Tamsin is still sitting on the table behind me, her legs tucked beneath her, her hands resting on her thighs. Her face is flushed from the heat of the room, her hair falling loose from the messy knot she secured with her pen. There is volcanic oil smudged on her forearms, and her tank top is damp with sweat.

She looks exhausted.

But she is not looking at me with pity.

She is not looking at me with fear.

She is just looking at me.

Our eyes meet.

The weight of the moment presses down on my chest like a physical force. I have just confessed eight centuries of isolation to this woman, and now I am sitting here, fully exposed, waiting for her to say something. Anything.

She tilts her head slightly.

And then she speaks.

"Eight hundred years alone," she says, her voice dry and matter-of-fact. "That explains the emotional vocabulary of a Victorian butler."

I blink.

It takes my brain a full three seconds to process what she just said.

And then, despite everything, despite the crushing vulnerability and the terror and the absolute certainty that I have just destroyed myself, I feel the corner of my mouth twitch.

It is not quite a smile.

But it is close.

Tamsin slides off the table, her bare feet landing softly on the heated stone floor. She moves around the room with practiced efficiency, grabbing a fresh towel from the supply station and wiping the excess volcanic oil from her hands.

She does not treat me like I am broken.

She does not coddle me.

She just moves through the space like this is any other session, like I have not just laid my soul bare in front of her.

And somehow, that is exactly what I need.

"You're going to need to rinse off," she says, nodding toward the small washroom attached to the suite. "That oil is going to harden if you leave it on too long."

I do not move.

I am still processing the fact that she has not left.

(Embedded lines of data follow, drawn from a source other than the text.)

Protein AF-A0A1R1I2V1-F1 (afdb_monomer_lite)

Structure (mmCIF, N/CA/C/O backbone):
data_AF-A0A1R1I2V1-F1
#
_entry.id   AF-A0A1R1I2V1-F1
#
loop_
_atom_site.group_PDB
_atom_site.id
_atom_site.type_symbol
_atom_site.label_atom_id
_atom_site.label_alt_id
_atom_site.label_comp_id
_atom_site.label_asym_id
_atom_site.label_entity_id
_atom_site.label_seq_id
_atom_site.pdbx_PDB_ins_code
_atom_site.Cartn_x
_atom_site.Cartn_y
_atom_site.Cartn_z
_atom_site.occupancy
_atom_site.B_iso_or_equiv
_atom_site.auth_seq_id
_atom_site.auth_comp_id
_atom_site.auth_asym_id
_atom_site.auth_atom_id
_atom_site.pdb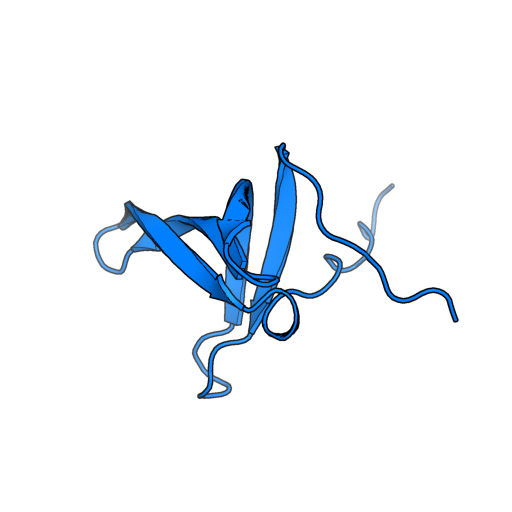x_PDB_model_num
ATOM 1 N N . MET A 1 1 ? 20.454 10.453 -2.185 1.00 53.31 1 MET A N 1
ATOM 2 C CA . MET A 1 1 ? 20.010 9.042 -2.112 1.00 53.31 1 MET A CA 1
ATOM 3 C C . MET A 1 1 ? 18.944 8.829 -3.175 1.00 53.31 1 MET A C 1
ATOM 5 O O . MET A 1 1 ? 18.135 9.740 -3.344 1.00 53.31 1 MET A O 1
ATOM 9 N N . PRO A 1 2 ? 18.954 7.714 -3.923 1.00 66.62 2 PRO A N 1
ATOM 10 C CA . PRO A 1 2 ? 17.879 7.420 -4.864 1.00 66.62 2 PRO A CA 1
ATOM 11 C C . PRO A 1 2 ? 16.543 7.397 -4.113 1.00 66.62 2 PRO A C 1
ATOM 13 O O . PRO A 1 2 ? 16.432 6.809 -3.039 1.00 66.62 2 PRO A O 1
ATOM 16 N N . LYS A 1 3 ? 15.543 8.109 -4.637 1.00 80.31 3 LYS A N 1
ATOM 17 C CA . LYS A 1 3 ? 14.192 8.099 -4.073 1.00 80.31 3 LYS A CA 1
ATOM 18 C C . LYS A 1 3 ? 13.585 6.739 -4.406 1.00 80.31 3 LYS A C 1
ATOM 20 O O . LYS A 1 3 ? 13.401 6.449 -5.583 1.00 80.31 3 LYS A O 1
ATOM 25 N N . TRP A 1 4 ? 13.309 5.922 -3.392 1.00 88.94 4 TRP A N 1
ATOM 26 C CA . TRP A 1 4 ? 12.634 4.636 -3.563 1.00 88.94 4 TRP A CA 1
ATOM 27 C C . TRP A 1 4 ? 11.332 4.799 -4.364 1.00 88.94 4 TRP A C 1
ATOM 29 O O . TRP A 1 4 ? 10.560 5.737 -4.125 1.00 88.94 4 TRP A O 1
ATOM 39 N N . ILE A 1 5 ? 11.106 3.903 -5.330 1.00 91.44 5 ILE A N 1
ATOM 40 C CA . ILE A 1 5 ? 9.928 3.906 -6.202 1.00 91.44 5 ILE A CA 1
ATOM 41 C C . ILE A 1 5 ? 9.141 2.613 -5.947 1.00 91.44 5 ILE A C 1
ATOM 43 O O . ILE A 1 5 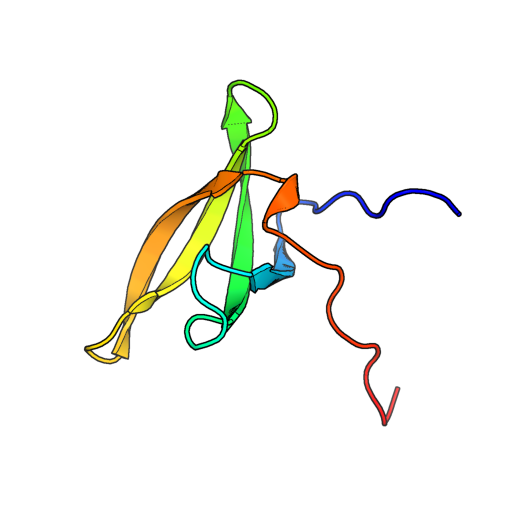? 9.664 1.534 -6.220 1.00 91.44 5 ILE A O 1
ATOM 47 N N . PRO A 1 6 ? 7.893 2.698 -5.454 1.00 93.56 6 PRO A N 1
ATOM 48 C CA . PRO A 1 6 ? 7.068 1.519 -5.214 1.00 93.56 6 PRO A CA 1
ATOM 49 C C . PRO A 1 6 ? 6.717 0.804 -6.523 1.00 93.56 6 PRO A C 1
ATOM 51 O O . PRO A 1 6 ? 6.278 1.445 -7.480 1.00 93.56 6 PRO A O 1
ATOM 54 N N . THR A 1 7 ? 6.827 -0.523 -6.533 1.00 94.06 7 THR A N 1
ATOM 55 C CA . THR A 1 7 ? 6.453 -1.390 -7.661 1.00 94.06 7 THR A CA 1
ATOM 56 C C . THR A 1 7 ? 5.220 -2.238 -7.331 1.00 94.06 7 THR A C 1
ATOM 58 O O . THR A 1 7 ? 4.955 -2.505 -6.158 1.00 94.06 7 THR A O 1
ATOM 61 N N . PRO A 1 8 ? 4.428 -2.677 -8.322 1.00 95.94 8 PRO A N 1
ATOM 62 C CA . PRO A 1 8 ? 3.366 -3.658 -8.097 1.00 95.94 8 PRO A CA 1
ATOM 63 C C . PRO A 1 8 ? 3.869 -4.900 -7.344 1.00 95.94 8 PRO A C 1
ATOM 65 O O . PRO A 1 8 ? 4.958 -5.395 -7.615 1.00 95.94 8 PRO A O 1
ATOM 68 N N . GLY A 1 9 ? 3.088 -5.384 -6.381 1.00 95.62 9 GLY A N 1
ATOM 69 C CA . GLY A 1 9 ? 3.440 -6.480 -5.476 1.00 95.62 9 GLY A CA 1
ATOM 70 C C . GLY A 1 9 ? 4.253 -6.058 -4.247 1.00 95.62 9 GLY A C 1
ATOM 71 O O . GLY A 1 9 ? 4.312 -6.817 -3.283 1.00 95.62 9 GLY A O 1
ATOM 72 N N . SER A 1 10 ? 4.841 -4.856 -4.231 1.00 94.12 10 SER A N 1
ATOM 73 C CA . SER A 1 10 ? 5.640 -4.395 -3.089 1.00 94.12 10 SER A CA 1
ATOM 74 C C . SER A 1 10 ? 4.781 -4.052 -1.867 1.00 94.12 10 SER A C 1
ATOM 76 O O . SER A 1 10 ? 3.696 -3.467 -1.976 1.00 94.12 10 SER A O 1
ATOM 78 N N . LEU A 1 11 ? 5.302 -4.389 -0.684 1.00 94.25 11 LEU A N 1
ATOM 79 C CA . LEU A 1 11 ? 4.824 -3.843 0.581 1.00 94.25 11 LEU A CA 1
ATOM 80 C C . LEU A 1 11 ? 5.269 -2.381 0.679 1.00 94.25 11 LEU A C 1
ATOM 82 O O . LEU A 1 11 ? 6.401 -2.043 0.342 1.00 94.25 11 LEU A O 1
ATOM 86 N N . ALA A 1 12 ? 4.385 -1.514 1.157 1.00 95.06 12 ALA A N 1
ATOM 87 C CA . ALA A 1 12 ? 4.684 -0.109 1.374 1.00 95.06 12 ALA A CA 1
ATOM 88 C C . ALA A 1 12 ? 4.067 0.382 2.682 1.00 95.06 12 ALA A C 1
ATOM 90 O O . ALA A 1 12 ? 2.968 -0.029 3.067 1.00 95.06 12 ALA A O 1
ATOM 91 N N . LEU A 1 13 ? 4.736 1.332 3.331 1.00 93.81 13 LEU A N 1
ATOM 92 C CA . LEU A 1 13 ? 4.135 2.086 4.421 1.00 93.81 13 LEU A CA 1
ATOM 93 C C . LEU A 1 13 ? 3.384 3.286 3.838 1.00 93.81 13 LEU A C 1
ATOM 95 O O . LEU A 1 13 ? 3.988 4.229 3.326 1.00 93.81 13 LEU A O 1
ATOM 99 N N . TYR A 1 14 ? 2.057 3.276 3.937 1.00 93.50 14 TYR A N 1
ATOM 100 C CA . TYR A 1 14 ? 1.239 4.444 3.636 1.00 93.50 14 TYR A CA 1
ATOM 101 C C . TYR A 1 14 ? 1.251 5.420 4.811 1.00 93.50 14 TYR A C 1
ATOM 103 O O . TYR A 1 14 ? 0.888 5.062 5.931 1.00 93.50 14 TYR A O 1
ATOM 111 N N . VAL A 1 15 ? 1.594 6.675 4.532 1.00 91.50 15 VAL A N 1
ATOM 112 C CA . VAL A 1 15 ? 1.575 7.797 5.471 1.00 91.50 15 VAL A CA 1
ATOM 113 C C . VAL A 1 15 ? 0.459 8.756 5.062 1.00 91.50 15 VAL A C 1
ATOM 115 O O . VAL A 1 15 ? 0.588 9.551 4.130 1.00 91.50 15 VAL A O 1
ATOM 118 N N . GLY A 1 16 ? -0.678 8.657 5.753 1.00 85.56 16 GLY A N 1
ATOM 119 C CA . GLY A 1 16 ? -1.811 9.557 5.547 1.00 85.56 16 GLY A CA 1
ATOM 120 C C . GLY A 1 16 ? -1.553 10.984 6.046 1.00 85.56 16 GLY A C 1
ATOM 121 O O . GLY A 1 16 ? -0.594 11.256 6.760 1.00 85.56 16 GLY A O 1
ATOM 122 N N . ARG A 1 17 ? -2.469 11.908 5.723 1.00 76.50 17 ARG A N 1
ATOM 123 C CA . ARG A 1 17 ? -2.371 13.335 6.112 1.00 76.50 17 ARG A CA 1
ATOM 124 C C . ARG A 1 17 ? -2.343 13.578 7.628 1.00 76.50 17 ARG A C 1
ATOM 126 O O . ARG A 1 17 ? -1.879 14.619 8.070 1.00 76.50 17 ARG A O 1
ATOM 133 N N . THR A 1 18 ? -2.844 12.635 8.422 1.00 69.81 18 THR A N 1
ATOM 134 C CA . THR A 1 18 ? -2.822 12.688 9.891 1.00 69.81 18 THR A CA 1
ATOM 135 C C . THR A 1 18 ? -1.880 11.609 10.421 1.00 69.81 18 THR A C 1
ATOM 137 O O . THR A 1 18 ? -2.039 10.450 10.030 1.00 69.81 18 THR A O 1
ATOM 140 N N . LYS A 1 19 ? -0.971 11.953 11.349 1.00 56.12 19 LYS A N 1
ATOM 141 C CA . LYS A 1 19 ? 0.051 11.039 11.915 1.00 56.12 19 LYS A CA 1
ATOM 142 C C . LYS A 1 19 ? -0.511 9.703 12.432 1.00 56.12 19 LYS A C 1
ATOM 144 O O . LYS A 1 19 ? 0.154 8.686 12.330 1.00 56.12 19 LYS A O 1
ATOM 149 N N . VAL A 1 20 ? -1.761 9.686 12.897 1.00 58.66 20 VAL A N 1
ATOM 150 C CA . VAL A 1 20 ? -2.463 8.499 13.435 1.00 58.66 20 VAL A CA 1
ATOM 151 C C . VAL A 1 20 ? -2.922 7.509 12.340 1.00 58.66 20 VAL A C 1
ATOM 153 O O . VAL A 1 20 ? -3.579 6.515 12.622 1.00 58.66 20 VAL A O 1
ATOM 156 N N . ARG A 1 21 ? -2.642 7.765 11.055 1.00 72.50 21 ARG A N 1
ATOM 157 C CA . ARG A 1 21 ? -3.110 6.928 9.931 1.00 72.50 21 ARG A CA 1
ATOM 158 C C . ARG A 1 21 ? -1.974 6.337 9.098 1.00 72.50 21 ARG A C 1
ATOM 160 O O . ARG A 1 21 ? -2.141 6.193 7.884 1.00 72.50 21 ARG A O 1
ATOM 167 N N . THR A 1 22 ? -0.853 5.984 9.720 1.00 88.19 22 THR A N 1
ATOM 168 C CA . THR A 1 22 ? 0.123 5.102 9.074 1.00 88.19 22 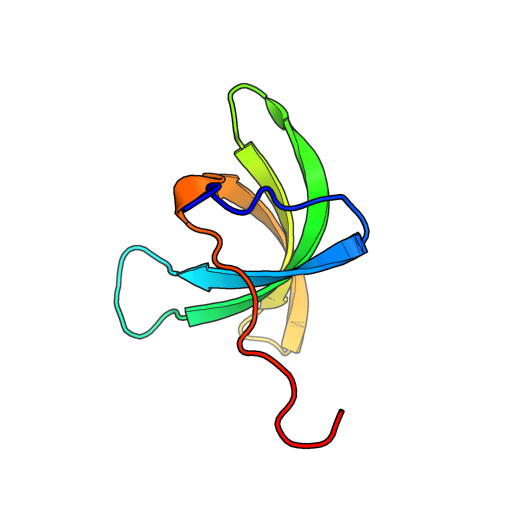THR A CA 1
ATOM 169 C C . THR A 1 22 ? -0.440 3.683 8.979 1.00 88.19 22 THR A C 1
ATOM 171 O O . THR A 1 22 ? -1.152 3.233 9.877 1.00 88.19 22 THR A O 1
ATOM 174 N N . ARG A 1 23 ? -0.214 2.998 7.857 1.00 89.50 23 ARG A N 1
ATOM 175 C CA . ARG A 1 23 ? -0.602 1.588 7.687 1.00 89.50 23 ARG A CA 1
ATOM 176 C C . ARG A 1 23 ? 0.223 0.922 6.601 1.00 89.50 23 ARG A C 1
ATOM 178 O O . ARG A 1 23 ? 0.629 1.585 5.650 1.00 89.50 23 ARG A O 1
ATOM 185 N N . ASN A 1 24 ? 0.372 -0.387 6.709 1.00 93.44 24 ASN A N 1
ATOM 186 C CA . ASN A 1 24 ? 0.961 -1.192 5.652 1.00 93.44 24 ASN A CA 1
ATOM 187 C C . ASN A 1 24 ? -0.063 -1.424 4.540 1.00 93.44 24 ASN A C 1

She glances over her shoulder, one eyebrow raised. "Cyprian. Washroom. Now."

Her tone is sharp. Professional. Completely unimpressed by my seven-foot frame and my sprawling, towering frame and the fact that I just confessed eight centuries of loneliness.

I stand.

The movement is smooth. Effortless. My body responds without hesitation, and I walk toward the washroom, my wings folding tightly against my back to fit through the doorway.